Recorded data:
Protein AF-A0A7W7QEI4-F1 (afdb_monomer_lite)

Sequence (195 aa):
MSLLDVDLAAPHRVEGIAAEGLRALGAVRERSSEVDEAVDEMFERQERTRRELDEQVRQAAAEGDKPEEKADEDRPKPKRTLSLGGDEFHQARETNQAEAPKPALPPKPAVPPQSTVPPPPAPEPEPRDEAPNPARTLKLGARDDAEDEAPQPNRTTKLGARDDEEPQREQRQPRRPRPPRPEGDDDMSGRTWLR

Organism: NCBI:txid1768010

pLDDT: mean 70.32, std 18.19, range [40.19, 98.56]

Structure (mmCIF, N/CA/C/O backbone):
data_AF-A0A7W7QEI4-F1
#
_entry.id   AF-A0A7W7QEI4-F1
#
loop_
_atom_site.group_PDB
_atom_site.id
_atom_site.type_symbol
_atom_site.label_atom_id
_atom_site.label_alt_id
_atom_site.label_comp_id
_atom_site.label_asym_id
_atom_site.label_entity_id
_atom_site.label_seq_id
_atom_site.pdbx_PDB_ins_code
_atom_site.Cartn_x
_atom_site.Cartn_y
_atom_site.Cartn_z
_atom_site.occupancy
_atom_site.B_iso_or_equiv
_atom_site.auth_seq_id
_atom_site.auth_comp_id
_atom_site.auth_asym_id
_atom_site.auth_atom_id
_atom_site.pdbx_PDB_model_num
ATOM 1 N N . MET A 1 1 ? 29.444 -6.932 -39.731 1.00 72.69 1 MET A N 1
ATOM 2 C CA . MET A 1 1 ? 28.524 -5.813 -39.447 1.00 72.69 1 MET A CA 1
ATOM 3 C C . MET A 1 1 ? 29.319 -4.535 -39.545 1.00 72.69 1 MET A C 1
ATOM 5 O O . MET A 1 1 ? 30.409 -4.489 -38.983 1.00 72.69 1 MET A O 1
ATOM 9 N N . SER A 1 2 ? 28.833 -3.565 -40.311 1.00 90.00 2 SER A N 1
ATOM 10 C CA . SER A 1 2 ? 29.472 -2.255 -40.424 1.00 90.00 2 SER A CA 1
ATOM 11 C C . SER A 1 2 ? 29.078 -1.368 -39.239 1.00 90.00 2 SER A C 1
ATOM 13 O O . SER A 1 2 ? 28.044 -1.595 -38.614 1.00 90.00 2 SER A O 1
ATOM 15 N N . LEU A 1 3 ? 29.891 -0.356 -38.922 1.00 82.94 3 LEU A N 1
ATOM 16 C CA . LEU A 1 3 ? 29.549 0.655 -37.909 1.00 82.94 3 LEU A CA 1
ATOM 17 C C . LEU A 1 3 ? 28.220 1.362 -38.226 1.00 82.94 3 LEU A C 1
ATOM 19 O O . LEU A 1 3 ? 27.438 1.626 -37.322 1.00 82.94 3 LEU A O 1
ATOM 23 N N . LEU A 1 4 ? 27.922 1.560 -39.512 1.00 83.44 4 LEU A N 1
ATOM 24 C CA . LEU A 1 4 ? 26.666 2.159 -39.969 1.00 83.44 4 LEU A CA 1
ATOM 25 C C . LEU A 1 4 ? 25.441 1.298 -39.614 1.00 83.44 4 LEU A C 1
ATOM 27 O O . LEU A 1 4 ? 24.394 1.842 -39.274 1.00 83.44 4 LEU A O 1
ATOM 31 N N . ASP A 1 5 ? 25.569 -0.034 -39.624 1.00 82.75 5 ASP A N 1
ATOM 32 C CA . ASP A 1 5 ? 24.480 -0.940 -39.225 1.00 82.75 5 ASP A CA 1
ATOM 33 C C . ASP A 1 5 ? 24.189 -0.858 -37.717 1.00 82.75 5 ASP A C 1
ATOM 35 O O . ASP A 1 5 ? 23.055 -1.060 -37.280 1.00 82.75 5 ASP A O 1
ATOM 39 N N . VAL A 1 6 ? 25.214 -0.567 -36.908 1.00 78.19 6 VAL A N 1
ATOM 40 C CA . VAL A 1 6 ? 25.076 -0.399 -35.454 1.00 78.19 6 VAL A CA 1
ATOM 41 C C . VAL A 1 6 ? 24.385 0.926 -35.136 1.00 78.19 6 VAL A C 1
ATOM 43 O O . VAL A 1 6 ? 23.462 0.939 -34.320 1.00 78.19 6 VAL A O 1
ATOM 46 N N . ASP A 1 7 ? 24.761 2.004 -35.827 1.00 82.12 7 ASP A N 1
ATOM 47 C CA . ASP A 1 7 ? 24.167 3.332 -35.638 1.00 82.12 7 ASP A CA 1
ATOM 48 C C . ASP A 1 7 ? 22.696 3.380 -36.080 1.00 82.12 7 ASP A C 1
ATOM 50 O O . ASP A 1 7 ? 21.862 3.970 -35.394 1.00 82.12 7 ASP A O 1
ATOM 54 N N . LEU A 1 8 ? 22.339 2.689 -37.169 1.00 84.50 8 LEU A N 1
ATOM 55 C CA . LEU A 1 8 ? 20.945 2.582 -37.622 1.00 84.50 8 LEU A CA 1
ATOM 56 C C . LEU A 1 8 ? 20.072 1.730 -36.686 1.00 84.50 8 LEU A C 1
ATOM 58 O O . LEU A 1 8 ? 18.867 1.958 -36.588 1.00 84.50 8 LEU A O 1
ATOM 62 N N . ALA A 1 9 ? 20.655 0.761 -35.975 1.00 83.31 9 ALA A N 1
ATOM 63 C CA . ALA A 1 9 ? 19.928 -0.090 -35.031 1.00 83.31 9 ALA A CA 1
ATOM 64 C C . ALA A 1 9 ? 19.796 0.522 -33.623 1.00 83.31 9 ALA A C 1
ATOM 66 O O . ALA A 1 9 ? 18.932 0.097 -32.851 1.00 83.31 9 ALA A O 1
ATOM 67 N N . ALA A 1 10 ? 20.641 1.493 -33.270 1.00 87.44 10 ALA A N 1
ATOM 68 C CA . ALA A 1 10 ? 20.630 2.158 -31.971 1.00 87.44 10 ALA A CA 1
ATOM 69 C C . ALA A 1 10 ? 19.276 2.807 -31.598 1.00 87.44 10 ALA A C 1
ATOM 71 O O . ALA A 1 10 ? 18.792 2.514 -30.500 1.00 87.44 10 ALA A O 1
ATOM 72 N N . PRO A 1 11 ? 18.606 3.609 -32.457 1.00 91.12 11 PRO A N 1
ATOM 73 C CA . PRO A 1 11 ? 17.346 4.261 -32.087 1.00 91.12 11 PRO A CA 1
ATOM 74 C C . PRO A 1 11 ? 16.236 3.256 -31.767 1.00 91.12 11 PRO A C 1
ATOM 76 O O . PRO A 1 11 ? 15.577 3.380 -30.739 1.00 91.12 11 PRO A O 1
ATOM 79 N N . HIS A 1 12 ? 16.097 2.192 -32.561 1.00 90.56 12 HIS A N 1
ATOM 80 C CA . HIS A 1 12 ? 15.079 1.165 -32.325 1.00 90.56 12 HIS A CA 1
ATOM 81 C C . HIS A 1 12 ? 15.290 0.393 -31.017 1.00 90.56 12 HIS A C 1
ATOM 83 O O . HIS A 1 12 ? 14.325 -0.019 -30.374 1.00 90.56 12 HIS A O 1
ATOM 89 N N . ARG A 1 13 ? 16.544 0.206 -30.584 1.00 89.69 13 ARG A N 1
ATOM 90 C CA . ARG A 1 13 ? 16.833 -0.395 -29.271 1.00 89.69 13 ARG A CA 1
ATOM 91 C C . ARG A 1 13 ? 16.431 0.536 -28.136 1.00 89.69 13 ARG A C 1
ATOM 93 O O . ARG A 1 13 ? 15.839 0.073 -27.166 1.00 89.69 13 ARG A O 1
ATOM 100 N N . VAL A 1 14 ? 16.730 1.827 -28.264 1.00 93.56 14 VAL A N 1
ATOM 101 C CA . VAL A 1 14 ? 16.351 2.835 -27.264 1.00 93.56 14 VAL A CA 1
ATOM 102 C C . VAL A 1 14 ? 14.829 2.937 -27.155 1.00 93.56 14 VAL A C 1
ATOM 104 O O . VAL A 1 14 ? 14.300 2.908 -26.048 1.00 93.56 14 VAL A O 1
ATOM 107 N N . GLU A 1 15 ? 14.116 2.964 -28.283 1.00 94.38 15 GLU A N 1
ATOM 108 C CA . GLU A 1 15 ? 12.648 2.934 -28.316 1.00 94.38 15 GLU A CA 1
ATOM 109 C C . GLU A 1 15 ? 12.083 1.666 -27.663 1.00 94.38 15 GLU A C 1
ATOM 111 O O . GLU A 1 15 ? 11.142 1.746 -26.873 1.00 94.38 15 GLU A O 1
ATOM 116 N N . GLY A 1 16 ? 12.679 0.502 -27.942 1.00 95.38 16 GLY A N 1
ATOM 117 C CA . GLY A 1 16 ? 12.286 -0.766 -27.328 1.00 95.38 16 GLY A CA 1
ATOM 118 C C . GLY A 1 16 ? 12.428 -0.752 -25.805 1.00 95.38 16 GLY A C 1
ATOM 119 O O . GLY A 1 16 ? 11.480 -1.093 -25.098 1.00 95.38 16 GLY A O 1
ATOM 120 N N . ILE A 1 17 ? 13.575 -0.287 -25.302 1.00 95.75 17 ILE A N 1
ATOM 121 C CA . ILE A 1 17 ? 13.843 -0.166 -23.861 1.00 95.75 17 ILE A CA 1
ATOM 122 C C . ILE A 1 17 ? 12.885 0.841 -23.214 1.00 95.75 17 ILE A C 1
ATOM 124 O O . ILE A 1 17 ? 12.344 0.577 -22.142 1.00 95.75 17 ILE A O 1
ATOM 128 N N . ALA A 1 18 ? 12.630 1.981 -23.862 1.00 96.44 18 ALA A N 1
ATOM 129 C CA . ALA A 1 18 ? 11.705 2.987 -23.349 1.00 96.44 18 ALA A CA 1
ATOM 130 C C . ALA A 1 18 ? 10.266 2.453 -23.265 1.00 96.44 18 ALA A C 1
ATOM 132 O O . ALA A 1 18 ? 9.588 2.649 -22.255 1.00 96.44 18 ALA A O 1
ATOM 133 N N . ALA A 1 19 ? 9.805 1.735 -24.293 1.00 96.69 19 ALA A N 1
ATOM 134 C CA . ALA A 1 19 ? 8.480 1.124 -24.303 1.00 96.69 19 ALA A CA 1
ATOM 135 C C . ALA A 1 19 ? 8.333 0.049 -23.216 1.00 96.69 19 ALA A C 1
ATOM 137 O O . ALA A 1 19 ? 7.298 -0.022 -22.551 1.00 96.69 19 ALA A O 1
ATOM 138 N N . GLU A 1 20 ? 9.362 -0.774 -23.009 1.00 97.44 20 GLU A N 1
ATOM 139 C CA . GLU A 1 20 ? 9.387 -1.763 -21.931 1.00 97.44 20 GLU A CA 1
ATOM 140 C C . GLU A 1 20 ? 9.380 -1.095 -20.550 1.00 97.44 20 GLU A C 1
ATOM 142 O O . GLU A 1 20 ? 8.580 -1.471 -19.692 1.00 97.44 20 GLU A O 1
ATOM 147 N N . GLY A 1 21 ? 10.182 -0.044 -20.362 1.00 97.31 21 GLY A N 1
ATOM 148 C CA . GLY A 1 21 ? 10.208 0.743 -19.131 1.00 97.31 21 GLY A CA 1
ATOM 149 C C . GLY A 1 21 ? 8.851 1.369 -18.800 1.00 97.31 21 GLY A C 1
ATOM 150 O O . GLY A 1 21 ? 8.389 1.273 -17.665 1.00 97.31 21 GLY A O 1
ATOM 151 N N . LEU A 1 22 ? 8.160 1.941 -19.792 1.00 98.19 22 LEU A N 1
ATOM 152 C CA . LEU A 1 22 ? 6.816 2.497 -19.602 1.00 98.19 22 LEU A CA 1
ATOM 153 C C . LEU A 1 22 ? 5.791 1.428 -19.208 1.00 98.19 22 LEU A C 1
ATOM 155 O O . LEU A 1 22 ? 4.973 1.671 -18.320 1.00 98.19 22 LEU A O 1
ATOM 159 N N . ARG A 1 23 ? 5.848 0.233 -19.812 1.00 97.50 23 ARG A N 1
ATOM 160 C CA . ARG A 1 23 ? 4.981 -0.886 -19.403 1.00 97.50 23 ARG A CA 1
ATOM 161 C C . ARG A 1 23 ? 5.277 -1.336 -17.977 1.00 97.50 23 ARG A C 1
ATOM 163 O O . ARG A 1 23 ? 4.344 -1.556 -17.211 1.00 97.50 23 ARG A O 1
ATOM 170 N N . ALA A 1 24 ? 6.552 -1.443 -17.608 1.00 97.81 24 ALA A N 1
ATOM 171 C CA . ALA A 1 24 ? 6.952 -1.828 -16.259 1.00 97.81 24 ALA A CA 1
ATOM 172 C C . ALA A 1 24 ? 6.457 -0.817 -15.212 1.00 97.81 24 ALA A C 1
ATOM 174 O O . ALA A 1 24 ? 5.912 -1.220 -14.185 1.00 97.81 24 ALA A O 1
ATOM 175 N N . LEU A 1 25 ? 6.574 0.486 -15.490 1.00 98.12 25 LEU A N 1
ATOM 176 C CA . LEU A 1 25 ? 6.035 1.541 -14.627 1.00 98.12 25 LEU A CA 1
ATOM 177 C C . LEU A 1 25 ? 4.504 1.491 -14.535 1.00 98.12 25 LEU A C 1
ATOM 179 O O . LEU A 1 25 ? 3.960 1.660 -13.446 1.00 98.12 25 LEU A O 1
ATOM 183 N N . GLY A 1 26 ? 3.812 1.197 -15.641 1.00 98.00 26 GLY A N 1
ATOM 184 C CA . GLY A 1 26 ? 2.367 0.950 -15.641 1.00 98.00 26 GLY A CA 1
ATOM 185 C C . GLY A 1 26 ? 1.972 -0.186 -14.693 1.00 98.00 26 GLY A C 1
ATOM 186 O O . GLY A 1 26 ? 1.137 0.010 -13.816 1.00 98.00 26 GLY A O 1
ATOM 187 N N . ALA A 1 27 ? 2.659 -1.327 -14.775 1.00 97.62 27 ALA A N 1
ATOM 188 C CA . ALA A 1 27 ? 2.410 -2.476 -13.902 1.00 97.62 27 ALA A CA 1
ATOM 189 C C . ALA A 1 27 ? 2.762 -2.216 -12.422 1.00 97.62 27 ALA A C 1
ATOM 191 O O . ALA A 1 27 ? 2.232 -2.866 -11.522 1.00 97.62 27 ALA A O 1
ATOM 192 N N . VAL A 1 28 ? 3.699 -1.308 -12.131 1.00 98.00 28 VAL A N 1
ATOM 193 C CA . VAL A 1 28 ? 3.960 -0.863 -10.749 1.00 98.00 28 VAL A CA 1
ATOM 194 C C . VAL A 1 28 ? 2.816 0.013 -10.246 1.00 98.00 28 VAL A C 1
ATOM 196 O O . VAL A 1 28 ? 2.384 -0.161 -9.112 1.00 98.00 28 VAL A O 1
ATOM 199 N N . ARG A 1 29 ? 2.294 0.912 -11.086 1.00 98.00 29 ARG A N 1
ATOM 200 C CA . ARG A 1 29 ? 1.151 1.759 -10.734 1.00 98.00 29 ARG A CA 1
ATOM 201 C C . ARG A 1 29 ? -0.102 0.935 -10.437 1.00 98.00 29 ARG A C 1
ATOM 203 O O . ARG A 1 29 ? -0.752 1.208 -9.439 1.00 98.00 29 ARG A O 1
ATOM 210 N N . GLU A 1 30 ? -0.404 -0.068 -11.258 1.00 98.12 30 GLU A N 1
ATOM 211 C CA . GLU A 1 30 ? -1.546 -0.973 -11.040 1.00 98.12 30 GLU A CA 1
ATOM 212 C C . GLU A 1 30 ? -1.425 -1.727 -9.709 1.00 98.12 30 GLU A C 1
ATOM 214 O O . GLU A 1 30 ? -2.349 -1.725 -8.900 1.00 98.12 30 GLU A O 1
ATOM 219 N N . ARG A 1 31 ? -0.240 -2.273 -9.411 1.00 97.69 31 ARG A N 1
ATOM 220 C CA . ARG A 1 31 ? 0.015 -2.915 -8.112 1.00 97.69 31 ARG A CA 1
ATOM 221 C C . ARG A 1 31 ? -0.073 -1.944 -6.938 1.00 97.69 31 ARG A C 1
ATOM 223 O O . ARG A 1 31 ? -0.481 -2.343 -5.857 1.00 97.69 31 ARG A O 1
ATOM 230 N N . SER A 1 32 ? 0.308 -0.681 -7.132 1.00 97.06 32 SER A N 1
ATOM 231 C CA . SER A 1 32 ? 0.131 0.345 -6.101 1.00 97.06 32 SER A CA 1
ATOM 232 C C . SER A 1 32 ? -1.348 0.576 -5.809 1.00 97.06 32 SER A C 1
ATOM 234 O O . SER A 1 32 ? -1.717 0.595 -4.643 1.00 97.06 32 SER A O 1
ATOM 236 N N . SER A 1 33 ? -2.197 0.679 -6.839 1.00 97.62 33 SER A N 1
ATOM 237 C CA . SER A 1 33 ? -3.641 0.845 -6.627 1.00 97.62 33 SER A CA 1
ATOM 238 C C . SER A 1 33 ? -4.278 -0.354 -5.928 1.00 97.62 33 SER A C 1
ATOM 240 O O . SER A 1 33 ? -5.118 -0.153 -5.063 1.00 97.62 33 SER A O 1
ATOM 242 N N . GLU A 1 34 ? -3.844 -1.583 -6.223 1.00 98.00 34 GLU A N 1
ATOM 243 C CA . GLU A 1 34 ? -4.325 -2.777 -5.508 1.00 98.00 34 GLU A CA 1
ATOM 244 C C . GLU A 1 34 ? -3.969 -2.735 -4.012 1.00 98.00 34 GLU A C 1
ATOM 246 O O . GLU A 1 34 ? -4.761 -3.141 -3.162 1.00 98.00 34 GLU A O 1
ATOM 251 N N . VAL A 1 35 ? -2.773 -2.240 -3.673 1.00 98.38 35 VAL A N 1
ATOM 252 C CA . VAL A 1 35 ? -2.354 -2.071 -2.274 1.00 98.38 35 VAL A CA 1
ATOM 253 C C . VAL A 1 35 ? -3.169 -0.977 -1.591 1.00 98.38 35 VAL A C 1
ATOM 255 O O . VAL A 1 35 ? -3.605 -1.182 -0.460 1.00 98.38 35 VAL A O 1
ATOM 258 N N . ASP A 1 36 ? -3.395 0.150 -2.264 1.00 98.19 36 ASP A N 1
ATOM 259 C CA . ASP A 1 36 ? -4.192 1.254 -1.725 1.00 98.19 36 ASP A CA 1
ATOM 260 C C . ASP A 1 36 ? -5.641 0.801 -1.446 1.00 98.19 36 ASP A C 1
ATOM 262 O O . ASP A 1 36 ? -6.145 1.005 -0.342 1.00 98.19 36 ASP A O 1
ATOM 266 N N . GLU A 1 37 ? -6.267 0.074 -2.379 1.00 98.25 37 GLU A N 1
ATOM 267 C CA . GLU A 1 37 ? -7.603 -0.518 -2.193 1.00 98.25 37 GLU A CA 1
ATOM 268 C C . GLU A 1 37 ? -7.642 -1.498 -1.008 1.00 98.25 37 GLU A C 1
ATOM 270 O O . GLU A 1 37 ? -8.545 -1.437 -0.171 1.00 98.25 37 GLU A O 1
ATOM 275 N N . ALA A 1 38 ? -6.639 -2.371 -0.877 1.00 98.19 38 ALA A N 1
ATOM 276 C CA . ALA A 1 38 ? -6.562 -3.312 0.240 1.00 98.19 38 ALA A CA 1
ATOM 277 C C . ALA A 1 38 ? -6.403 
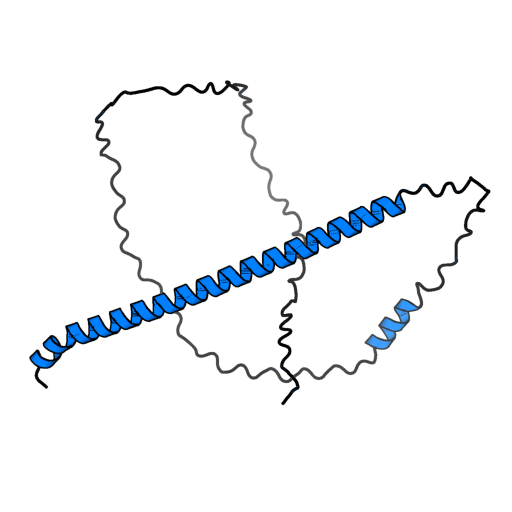-2.608 1.601 1.00 98.19 38 ALA A C 1
ATOM 279 O O . ALA A 1 38 ? -6.924 -3.077 2.620 1.00 98.19 38 ALA A O 1
ATOM 280 N N . VAL A 1 39 ? -5.678 -1.487 1.634 1.00 98.44 39 VAL A N 1
ATOM 281 C CA . VAL A 1 39 ? -5.514 -0.661 2.836 1.00 98.44 39 VAL A CA 1
ATOM 282 C C . VAL A 1 39 ? -6.839 -0.002 3.216 1.00 98.44 39 VAL A C 1
ATOM 284 O O . VAL A 1 39 ? -7.228 -0.070 4.385 1.00 98.44 39 VAL A O 1
ATOM 287 N N . ASP A 1 40 ? -7.562 0.561 2.249 1.00 98.44 40 ASP A N 1
ATOM 288 C CA . ASP A 1 40 ? -8.878 1.163 2.478 1.00 98.44 40 ASP A CA 1
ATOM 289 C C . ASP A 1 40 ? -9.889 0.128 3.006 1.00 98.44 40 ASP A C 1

> [WHAT TO PRODUCE] Your answer must be the lines from the first line of the records through the line containing "Organism: NCBI:txid1768010", copied exactly.

> [RESPONSE AREA]
Protein AF-A0A7W7QEI4-F1 (afdb_monomer_lite)

Sequence (195 aa):
MSLLDVDLAAPHRVEGIAAEGLRALGAVRERSSEVDEAVDEMFERQERTRRELDEQVRQAAAEGDKPEEKADEDRPKPKRTLSLGGDEFHQARETNQAEAPKPALPPKPAVPPQSTVPPPPAPEPEPRDEAPNPARTLKLGARDDAEDEAPQPNRTTKLGARDDEEPQREQRQPRRPRPPRPEGDDDMSGRTWLR

Organism: NCBI:txid1768010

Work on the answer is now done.